The Cavite Mutiny of 1872 was the opening curt of the fray for the Filipino emancipation; however, the execution of the thirteen martyrs rang down the curtain for the Spanish regime in the Philippines.

The most prominent event in the history of the Philippines was the proclamation of Philippine independence on June 12, 1898, in Kawit. General Emilio Aguinaldo, as the president of the First Republic of the Philippines, proclaimed independence after a successful revolution by the Filipino people without any foreign aid. Aguinaldo then issued a manifesto on August 6, 1898, under the international law to secure the recognition of Philippine independence. He played a prominent and decisive role in the most significant chapter of the national history and its legacy as the first successful revolution in Asia.

The Americans established a civil government in the province in 1901. The naval station in Sangley Point became the principal American naval base in the country. As a consequence of the persistent struggles in Cavite between American forces and Filipino rebels, the province became depopulated, leading to ratification of Public Act No. 947 of 1901, reducing the municipalities of Cavite from 22 to nine.

During World War II, the Japanese targeted the naval base during the first wave of attacks on military installations in the Philippines. During the military conflicts and engagements against the Japanese occupation, the general headquarters of the Philippine Commonwealth Army, active from January 3, 1942, to June 30, 1946, and the 4th Constabulary Regiment of the Philippine Constabulary, active again on October 28, 1944, to June 3, 1946, was stationed in Cavite. Colonel Mariano Castañeda of the Philippine Constabulary, a native from Imus, Cavite, led the Filipino – American Cavite Guerilla Forces (FACGF) against Imperial Japanese occupation in an attempt to recapture Cavite. Moreover, Iglesia Filipina Catolica, the first Philippine independent church, was established by Riego de Dios in Maragondon in early 1900.

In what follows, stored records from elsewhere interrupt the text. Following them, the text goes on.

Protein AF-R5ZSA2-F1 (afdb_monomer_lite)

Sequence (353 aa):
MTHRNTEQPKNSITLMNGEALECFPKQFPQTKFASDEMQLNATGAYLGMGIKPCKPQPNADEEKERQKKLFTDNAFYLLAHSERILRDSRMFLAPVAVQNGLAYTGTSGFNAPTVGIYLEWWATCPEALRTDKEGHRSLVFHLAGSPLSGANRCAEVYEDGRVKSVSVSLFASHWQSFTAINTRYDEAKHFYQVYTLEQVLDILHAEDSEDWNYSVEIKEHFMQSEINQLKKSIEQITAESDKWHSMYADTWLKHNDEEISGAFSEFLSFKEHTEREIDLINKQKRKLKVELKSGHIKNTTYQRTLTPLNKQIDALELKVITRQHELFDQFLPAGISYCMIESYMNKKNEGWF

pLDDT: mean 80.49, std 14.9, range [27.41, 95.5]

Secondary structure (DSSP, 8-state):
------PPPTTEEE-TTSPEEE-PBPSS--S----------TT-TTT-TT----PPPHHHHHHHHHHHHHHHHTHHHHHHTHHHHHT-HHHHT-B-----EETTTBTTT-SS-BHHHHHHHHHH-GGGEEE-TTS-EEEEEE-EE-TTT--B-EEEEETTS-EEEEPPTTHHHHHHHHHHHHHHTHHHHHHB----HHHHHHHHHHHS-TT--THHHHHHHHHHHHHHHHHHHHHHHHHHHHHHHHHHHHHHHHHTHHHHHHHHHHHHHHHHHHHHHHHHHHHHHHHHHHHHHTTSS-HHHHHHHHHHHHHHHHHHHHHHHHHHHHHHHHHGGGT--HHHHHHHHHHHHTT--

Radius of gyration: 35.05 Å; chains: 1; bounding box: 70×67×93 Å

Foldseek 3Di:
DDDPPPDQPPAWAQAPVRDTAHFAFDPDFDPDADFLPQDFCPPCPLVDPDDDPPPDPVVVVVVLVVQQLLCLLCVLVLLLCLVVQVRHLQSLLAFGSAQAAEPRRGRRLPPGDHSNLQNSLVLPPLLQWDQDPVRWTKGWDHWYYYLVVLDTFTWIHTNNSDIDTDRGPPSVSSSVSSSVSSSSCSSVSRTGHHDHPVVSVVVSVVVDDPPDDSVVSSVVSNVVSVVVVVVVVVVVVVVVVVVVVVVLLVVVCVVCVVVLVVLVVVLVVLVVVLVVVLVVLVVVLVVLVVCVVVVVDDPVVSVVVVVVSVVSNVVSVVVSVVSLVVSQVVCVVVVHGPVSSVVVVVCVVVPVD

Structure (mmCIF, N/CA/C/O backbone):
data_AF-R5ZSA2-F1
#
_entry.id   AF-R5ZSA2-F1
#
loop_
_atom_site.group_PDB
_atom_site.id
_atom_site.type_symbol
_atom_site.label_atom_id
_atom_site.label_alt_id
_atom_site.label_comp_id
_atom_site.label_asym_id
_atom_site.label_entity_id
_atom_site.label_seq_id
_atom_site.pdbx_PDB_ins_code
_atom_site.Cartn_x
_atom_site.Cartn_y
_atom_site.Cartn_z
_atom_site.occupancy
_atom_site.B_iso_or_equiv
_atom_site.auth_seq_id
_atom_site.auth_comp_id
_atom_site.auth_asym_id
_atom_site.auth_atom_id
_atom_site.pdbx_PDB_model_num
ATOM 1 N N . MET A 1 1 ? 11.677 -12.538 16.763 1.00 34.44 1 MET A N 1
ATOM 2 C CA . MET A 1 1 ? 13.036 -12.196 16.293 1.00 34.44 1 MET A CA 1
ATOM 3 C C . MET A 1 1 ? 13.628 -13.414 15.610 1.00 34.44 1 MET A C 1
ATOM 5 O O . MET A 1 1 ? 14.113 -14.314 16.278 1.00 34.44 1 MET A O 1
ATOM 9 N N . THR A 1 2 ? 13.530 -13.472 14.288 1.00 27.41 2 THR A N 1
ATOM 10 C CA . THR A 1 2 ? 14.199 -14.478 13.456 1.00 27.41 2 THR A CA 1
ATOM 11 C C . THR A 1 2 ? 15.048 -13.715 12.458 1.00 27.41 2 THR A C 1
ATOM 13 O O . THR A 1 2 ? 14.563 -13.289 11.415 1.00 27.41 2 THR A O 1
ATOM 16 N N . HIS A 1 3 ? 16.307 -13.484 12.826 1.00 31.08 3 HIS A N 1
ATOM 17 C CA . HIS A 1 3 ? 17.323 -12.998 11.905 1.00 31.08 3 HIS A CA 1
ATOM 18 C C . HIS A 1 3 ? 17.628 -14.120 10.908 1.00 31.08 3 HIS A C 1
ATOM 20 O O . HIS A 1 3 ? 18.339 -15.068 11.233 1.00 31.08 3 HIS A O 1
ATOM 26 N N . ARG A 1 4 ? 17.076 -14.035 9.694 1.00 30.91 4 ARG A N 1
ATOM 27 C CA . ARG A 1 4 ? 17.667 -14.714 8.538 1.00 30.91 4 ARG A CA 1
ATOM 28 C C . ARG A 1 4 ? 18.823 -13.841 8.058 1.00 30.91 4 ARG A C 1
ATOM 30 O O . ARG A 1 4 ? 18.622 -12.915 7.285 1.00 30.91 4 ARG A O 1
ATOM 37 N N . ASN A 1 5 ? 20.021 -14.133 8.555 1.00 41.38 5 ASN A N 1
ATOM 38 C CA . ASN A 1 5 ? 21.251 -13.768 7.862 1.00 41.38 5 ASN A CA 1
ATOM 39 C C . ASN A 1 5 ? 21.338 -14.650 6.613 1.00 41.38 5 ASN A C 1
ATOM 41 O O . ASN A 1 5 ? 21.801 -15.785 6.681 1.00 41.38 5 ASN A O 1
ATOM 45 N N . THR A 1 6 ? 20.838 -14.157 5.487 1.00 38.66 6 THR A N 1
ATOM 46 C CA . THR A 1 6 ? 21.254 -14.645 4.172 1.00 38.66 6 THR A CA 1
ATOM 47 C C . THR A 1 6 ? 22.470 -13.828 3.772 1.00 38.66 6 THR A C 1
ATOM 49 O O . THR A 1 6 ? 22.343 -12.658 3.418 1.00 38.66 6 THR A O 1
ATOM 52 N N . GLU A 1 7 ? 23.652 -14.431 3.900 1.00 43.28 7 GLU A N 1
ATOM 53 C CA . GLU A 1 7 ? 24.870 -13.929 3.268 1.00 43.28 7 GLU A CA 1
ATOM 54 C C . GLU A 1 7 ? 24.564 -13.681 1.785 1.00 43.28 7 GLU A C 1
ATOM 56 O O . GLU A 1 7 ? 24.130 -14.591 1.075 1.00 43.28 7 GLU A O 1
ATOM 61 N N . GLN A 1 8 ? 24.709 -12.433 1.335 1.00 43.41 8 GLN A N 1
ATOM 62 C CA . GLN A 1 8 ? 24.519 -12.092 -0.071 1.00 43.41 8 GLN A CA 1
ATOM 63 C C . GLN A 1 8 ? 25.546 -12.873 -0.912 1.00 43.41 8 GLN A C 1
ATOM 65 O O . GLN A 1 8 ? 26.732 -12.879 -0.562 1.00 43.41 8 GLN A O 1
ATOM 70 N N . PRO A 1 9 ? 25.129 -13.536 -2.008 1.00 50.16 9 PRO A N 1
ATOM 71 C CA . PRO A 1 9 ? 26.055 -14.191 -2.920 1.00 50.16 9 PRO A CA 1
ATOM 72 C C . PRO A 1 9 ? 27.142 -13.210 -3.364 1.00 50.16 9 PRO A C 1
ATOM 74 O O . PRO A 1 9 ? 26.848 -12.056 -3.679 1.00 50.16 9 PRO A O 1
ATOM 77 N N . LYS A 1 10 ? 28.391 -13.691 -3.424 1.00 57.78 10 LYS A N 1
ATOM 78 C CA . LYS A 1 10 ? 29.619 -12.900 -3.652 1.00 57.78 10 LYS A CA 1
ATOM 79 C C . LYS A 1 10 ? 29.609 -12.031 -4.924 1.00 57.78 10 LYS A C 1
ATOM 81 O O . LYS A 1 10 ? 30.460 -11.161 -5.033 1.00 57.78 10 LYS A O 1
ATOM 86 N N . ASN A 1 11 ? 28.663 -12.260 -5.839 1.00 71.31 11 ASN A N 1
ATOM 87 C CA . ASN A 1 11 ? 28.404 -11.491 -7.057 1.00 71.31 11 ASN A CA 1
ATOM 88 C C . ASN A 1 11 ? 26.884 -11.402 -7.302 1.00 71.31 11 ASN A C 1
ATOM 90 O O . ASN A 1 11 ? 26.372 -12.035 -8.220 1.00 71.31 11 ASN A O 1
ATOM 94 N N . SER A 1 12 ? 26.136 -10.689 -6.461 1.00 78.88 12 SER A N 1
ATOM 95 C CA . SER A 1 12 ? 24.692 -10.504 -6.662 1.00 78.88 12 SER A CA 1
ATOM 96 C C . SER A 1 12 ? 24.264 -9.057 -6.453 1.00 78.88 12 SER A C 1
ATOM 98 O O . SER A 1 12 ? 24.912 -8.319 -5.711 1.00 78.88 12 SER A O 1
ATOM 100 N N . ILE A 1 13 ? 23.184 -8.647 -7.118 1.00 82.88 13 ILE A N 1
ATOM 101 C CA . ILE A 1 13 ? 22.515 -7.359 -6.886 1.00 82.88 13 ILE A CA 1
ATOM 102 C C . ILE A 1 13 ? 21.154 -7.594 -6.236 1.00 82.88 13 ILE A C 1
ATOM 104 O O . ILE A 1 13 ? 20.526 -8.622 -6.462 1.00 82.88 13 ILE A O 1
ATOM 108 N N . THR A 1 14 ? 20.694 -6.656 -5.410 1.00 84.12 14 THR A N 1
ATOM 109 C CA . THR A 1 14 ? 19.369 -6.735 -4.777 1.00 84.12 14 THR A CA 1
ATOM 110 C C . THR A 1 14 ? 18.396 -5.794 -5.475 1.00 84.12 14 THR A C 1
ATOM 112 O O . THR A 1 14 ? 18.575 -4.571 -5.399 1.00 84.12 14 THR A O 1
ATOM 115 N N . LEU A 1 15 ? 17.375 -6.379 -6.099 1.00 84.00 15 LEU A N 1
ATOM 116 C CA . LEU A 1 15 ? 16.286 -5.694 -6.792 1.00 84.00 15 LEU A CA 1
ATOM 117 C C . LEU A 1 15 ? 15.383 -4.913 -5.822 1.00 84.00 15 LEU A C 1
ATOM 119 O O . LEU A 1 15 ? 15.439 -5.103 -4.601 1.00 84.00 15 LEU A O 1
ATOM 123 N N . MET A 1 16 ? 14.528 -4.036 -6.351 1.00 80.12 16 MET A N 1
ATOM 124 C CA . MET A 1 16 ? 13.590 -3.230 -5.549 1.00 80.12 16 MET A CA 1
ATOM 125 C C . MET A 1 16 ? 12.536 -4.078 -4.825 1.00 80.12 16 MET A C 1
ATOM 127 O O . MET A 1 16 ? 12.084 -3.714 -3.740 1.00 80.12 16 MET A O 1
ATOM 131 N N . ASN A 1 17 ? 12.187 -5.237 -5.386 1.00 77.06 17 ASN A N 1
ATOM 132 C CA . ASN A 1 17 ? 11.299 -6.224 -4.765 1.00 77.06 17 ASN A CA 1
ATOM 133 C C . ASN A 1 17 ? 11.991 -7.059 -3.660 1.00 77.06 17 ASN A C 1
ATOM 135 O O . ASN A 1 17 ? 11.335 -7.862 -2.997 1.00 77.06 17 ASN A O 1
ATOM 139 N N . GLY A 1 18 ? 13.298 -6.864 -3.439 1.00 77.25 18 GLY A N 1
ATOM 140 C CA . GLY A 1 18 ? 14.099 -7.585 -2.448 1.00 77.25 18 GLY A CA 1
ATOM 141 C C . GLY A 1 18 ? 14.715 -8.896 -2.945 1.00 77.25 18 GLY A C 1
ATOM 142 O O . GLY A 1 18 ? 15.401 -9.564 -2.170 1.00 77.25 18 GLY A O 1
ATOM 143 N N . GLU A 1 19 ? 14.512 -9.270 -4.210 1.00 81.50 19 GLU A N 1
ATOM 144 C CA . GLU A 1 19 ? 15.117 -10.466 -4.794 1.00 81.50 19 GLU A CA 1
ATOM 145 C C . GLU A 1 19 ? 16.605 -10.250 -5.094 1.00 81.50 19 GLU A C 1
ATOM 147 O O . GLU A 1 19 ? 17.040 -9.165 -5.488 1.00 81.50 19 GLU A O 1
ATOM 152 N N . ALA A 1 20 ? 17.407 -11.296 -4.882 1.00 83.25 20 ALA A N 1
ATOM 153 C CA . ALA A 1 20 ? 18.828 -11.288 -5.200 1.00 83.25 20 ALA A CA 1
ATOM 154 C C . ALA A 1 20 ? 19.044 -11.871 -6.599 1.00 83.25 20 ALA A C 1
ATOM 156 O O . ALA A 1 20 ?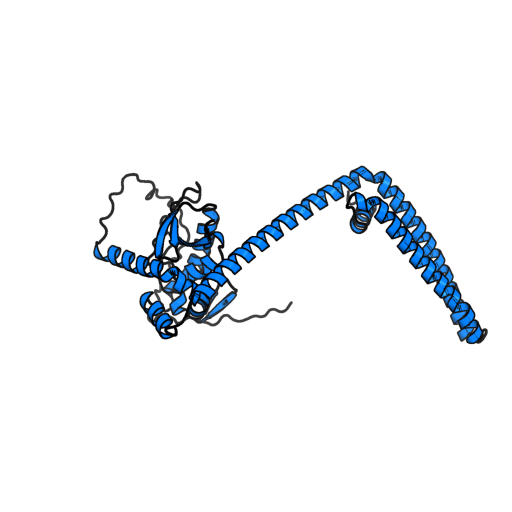 18.698 -13.023 -6.855 1.00 83.25 20 ALA A O 1
ATOM 157 N N . LEU A 1 21 ? 19.650 -11.082 -7.480 1.00 83.31 21 LEU A N 1
ATOM 158 C CA . LEU A 1 21 ? 19.974 -11.462 -8.845 1.00 83.31 21 LEU A CA 1
ATOM 159 C C . LEU A 1 21 ? 21.458 -11.807 -8.948 1.00 83.31 21 LEU A C 1
ATOM 161 O O . LEU A 1 21 ? 22.309 -11.010 -8.554 1.00 83.31 21 LEU A O 1
ATOM 165 N N . GLU A 1 22 ? 21.772 -12.993 -9.461 1.00 82.88 22 GLU A N 1
ATOM 166 C CA . GLU A 1 22 ? 23.149 -13.455 -9.635 1.00 82.88 22 GLU A CA 1
ATOM 167 C C . GLU A 1 22 ? 23.800 -12.777 -10.850 1.00 82.88 22 GLU A C 1
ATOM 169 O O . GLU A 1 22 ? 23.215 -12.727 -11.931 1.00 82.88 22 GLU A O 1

The Philippines regained independence on July 4, 1946, when America hauled down its flag, and the Philippines hoisted its own. The restoration of the Philippine independence was a boundless moral victory to the Filipinos and a great source of dignity to the Caviteños because Aguinaldo, as enunciated by Ferdinand Marcos, “mounded with his hands and watered with his blood the first Republic established by a brown people.”

For centennial years, Cavite has portrayed a significant part in the country’s colonial past and eventual fight for independence, gaining the title Historical Capital of the Philippines. Cavite and its people, what they are today, and what will be tomorrow, will remain with their infinity as a place with a glorious history, and people fortified with the strength to live and die for a worthy cause.